Him being as good as I say he is (potentially) is my opinion. My opinion doesn't matter when it comes to trades in the NBA though, if you didn't know.



> Shaun Livingston is probably the 2nd best player in the NBA under 21 years old (after Dwight Howard, IMO). And you are talking about trading Roko Ukic to L.A.? You just don't get it.


Yeah. Because clearly when I added Roko to that list of potential trade candidates for Livingston, I was saying it would be a 1 for 1 deal. Your the one who obviously doesn't get it.. learn to read a little better son.


----------



## ATLien (Jun 18, 2002)

Do you really believe that the Clippers would trade Shaun Livingston for the #1 pick, Charlie Villanueva, and Mike James?

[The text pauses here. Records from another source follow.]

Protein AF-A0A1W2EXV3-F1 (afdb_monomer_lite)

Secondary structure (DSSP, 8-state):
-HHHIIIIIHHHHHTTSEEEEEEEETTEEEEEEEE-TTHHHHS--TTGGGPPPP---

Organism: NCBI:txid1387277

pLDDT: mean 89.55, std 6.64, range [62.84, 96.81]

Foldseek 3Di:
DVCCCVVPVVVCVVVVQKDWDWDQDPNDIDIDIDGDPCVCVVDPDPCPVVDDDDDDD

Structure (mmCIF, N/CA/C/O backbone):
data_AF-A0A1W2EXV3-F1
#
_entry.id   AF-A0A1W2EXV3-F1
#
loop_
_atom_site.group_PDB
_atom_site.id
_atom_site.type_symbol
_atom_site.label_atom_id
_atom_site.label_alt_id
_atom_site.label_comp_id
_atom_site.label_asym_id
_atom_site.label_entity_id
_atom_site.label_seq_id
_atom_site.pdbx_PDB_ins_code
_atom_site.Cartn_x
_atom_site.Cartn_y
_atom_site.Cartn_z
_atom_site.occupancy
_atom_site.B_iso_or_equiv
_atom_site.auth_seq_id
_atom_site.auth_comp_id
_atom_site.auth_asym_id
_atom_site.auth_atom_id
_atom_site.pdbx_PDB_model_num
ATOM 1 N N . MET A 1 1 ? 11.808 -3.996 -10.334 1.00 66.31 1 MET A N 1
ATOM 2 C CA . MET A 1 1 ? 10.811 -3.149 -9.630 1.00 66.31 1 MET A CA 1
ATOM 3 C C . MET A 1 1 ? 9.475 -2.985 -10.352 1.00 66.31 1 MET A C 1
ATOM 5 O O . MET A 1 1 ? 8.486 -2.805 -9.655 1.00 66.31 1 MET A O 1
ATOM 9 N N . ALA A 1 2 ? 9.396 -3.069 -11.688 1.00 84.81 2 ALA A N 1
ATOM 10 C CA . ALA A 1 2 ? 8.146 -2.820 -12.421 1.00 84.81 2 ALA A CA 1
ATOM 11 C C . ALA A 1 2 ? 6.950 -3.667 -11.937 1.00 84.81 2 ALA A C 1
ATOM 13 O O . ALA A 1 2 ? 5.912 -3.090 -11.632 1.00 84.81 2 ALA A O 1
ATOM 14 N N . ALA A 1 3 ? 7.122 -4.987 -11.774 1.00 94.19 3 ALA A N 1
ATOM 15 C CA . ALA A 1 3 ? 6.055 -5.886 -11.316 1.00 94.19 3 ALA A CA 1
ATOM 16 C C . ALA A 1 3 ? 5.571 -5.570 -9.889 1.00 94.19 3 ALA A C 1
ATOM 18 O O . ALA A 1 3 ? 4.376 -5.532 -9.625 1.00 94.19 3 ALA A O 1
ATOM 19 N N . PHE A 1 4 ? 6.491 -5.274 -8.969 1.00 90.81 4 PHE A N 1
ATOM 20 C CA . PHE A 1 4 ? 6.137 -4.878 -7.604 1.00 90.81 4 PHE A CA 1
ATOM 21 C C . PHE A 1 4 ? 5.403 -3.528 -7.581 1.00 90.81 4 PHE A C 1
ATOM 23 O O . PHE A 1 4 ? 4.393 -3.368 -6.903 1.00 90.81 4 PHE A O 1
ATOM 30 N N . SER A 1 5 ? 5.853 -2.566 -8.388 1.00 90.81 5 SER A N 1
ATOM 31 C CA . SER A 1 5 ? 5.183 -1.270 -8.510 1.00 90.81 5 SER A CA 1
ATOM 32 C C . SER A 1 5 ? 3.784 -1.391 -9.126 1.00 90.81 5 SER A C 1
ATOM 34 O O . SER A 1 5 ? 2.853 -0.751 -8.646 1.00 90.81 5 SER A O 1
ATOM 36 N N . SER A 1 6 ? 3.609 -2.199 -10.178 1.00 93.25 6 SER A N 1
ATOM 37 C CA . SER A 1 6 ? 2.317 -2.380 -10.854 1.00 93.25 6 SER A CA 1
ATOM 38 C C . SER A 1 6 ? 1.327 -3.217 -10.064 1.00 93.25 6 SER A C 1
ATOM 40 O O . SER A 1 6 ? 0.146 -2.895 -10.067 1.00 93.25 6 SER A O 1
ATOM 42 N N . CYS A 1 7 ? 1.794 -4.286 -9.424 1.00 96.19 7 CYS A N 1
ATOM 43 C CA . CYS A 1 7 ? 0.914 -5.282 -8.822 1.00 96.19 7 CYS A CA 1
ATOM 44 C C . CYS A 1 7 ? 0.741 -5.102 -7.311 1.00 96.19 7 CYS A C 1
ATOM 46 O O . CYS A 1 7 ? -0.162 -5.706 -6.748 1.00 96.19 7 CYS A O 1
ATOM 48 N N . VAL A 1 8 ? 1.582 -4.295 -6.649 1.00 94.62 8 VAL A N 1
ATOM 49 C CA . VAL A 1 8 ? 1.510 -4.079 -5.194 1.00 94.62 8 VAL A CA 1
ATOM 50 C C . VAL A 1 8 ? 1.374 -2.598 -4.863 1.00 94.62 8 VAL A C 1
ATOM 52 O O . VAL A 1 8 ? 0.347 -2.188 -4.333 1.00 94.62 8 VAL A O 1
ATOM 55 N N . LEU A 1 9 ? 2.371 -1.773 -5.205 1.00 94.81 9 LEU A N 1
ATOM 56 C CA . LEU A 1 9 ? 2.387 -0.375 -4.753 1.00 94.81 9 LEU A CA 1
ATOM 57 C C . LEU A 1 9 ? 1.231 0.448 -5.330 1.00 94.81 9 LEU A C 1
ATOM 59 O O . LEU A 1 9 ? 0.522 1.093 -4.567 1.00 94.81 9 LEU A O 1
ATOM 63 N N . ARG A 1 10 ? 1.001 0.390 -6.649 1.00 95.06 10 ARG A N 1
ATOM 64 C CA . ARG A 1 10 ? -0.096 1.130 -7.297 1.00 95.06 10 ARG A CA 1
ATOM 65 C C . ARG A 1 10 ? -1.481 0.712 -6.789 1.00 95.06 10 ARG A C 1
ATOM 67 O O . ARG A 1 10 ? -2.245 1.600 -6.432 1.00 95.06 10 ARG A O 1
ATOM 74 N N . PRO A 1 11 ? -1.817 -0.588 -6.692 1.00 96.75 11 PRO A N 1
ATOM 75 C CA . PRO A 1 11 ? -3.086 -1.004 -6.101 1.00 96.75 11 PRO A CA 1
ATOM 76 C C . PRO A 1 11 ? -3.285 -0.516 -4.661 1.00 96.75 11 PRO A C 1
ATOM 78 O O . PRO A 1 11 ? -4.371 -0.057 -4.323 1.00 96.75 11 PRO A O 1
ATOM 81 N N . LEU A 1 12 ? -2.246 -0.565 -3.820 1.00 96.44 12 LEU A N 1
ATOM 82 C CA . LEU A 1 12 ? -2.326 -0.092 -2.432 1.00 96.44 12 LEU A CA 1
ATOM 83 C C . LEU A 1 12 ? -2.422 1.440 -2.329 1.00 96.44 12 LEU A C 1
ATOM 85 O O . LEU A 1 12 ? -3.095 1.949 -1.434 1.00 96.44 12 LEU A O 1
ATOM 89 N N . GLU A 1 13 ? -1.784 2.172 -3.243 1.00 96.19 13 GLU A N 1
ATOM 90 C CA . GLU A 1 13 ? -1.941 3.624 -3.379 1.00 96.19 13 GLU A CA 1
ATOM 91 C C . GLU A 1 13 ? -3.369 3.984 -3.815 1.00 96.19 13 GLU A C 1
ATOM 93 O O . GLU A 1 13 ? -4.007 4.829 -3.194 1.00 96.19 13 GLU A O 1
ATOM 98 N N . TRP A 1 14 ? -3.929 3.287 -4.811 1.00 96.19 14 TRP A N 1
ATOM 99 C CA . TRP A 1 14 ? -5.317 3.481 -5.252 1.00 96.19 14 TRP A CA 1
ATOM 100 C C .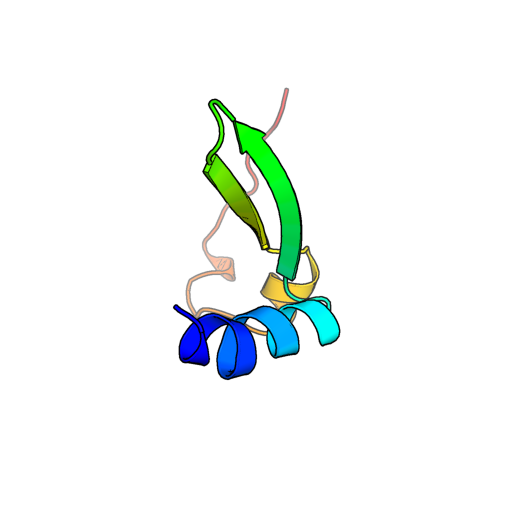 TRP A 1 14 ? -6.345 3.138 -4.175 1.00 96.19 14 TRP A C 1
ATOM 102 O O . TRP A 1 14 ? -7.365 3.812 -4.065 1.00 96.19 14 TRP A O 1
ATOM 112 N N . ALA A 1 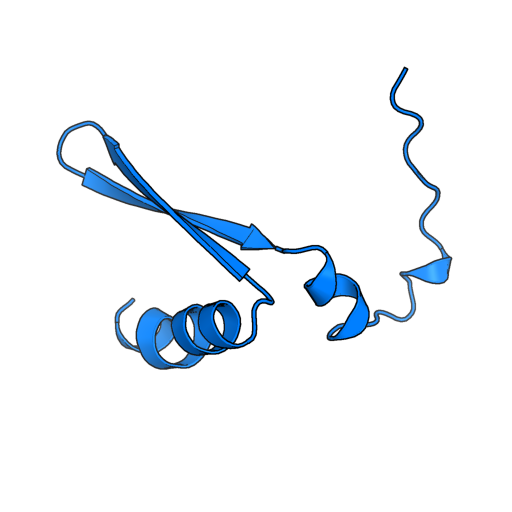15 ? -6.066 2.125 -3.353 1.00 96.19 15 ALA A N 1
ATOM 113 C CA . ALA A 1 15 ? -6.885 1.785 -2.193 1.00 96.19 15 ALA A CA 1
ATOM 114 C C . ALA A 1 15 ? -6.754 2.798 -1.036 1.00 96.19 15 ALA A C 1
ATOM 116 O O . ALA A 1 15 ? -7.424 2.650 -0.018 1.00 96.19 15 ALA A O 1
ATOM 117 N N . GLY A 1 16 ? -5.875 3.801 -1.153 1.00 96.25 16 GLY A N 1
ATOM 118 C CA . GLY A 1 16 ? -5.629 4.808 -0.120 1.00 96.25 16 GLY A CA 1
ATOM 119 C C . GLY A 1 16 ? -4.842 4.289 1.086 1.00 96.25 16 GLY A C 1
ATOM 120 O O . GLY A 1 16 ? -4.764 4.972 2.106 1.00 96.25 16 GLY A O 1
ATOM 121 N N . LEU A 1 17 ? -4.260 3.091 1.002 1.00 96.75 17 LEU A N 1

I mean, c'mon.. Clippers just had a good playoff run. Shaun Livingston is still so young. They going to get rid of all that for Mike James, who Raptor fans don't even want back, and Charlie Villanueva, who some posters want traded? Your trade proposal is extremely unrealistic.


----------



## rainman (Jul 15, 2002)

let me get this straight, someone would have to think twice about trading livingston for villanueva,james and bargnani, are you freaking kidding me. i'd take bargnani by himself over livingston and wouldnt even look back.


----------



## bigbabyjesus (Mar 1, 2003)

TheATLien said:


> Do you really believe that the Clippers would trade Shaun Livingston for the #1 pick, Charlie Villanueva, and Mike James?


I'm almost 100% sure the Clips would take it and run.. As for the Raptors perspective on that trade, I won't even say anything.


----------



## icehawk (May 30, 2003)

TheATLien said:


> Do you really believe that the Clippers would trade Shaun Livingston for the #1 pick, Charlie Villanueva, and Mike James? I mean, c'mon.. Clippers just had a good playoff run. Shaun Livingston is still so young. They going to get rid of all that for Mike James, who Raptor fans don't even want back, and Charlie Villanueva, who some posters want traded? Your trade proposal is extremely unrealistic.


I like Livingston but give me a break. You wouldn't trade Livingston for ALL that? Now he's officially one of the most overrated players on this board. Last year's ROY runner-up, the top pick in this year's draft, and a 20/6 vet combo guard isn't enough? Wow... just wow. 

The Clippers do this without even thinking.


----------



## pmac34 (Feb 10, 2006)

vigilante said:


> Why don't you explain it to me?
> 
> Wait.. I don't think you can, because you just got proved wrong.


Livingston is untouchable...
he has to much potential and clips really really want him to flourish.
he's vastly improved since last year and will simply be amazing if sam leaves next year


----------



## pmac34 (Feb 10, 2006)

vigilante said:


> I'm almost 100% sure the Clips would take it and run.. As for the Raptors perspective on that trade, I won't even say anything.


they wouldnt


----------



## trick (Aug 23, 2002)

pmac34 said:


> Livingston is untouchable...
> he has to much potential and clips really really want him to flourish.
> he's vastly improved since last year and will simply be amazing if sam leaves next year


2004-05:
30 games, 27.1 MPG, .414 FG%, .000 3PT%, .746 FT%, 3.0 RPG, 5.0 APG, 2.5 TOPG, 1.1 SPG, 7.4 PPG

2005-06:
61 games, 25.0 MPG, .427 FG%, .125 3PT%, .688 FT%, 3.0 RPG, 4.5 APG, 1.8 TOPG, 0.8 SPG, 5.8 PPG

I don't want to fall onto the "Shaun Livingston is so overrated" crew but I can't stand having people constantly talk about how he's the next greatest PG since Magic Johnson. Thus far Shaun has shown nothing but being a one-dimensional player (passer) and a questionable work ethic as a reason for his long stretches of injuries over a two-year span.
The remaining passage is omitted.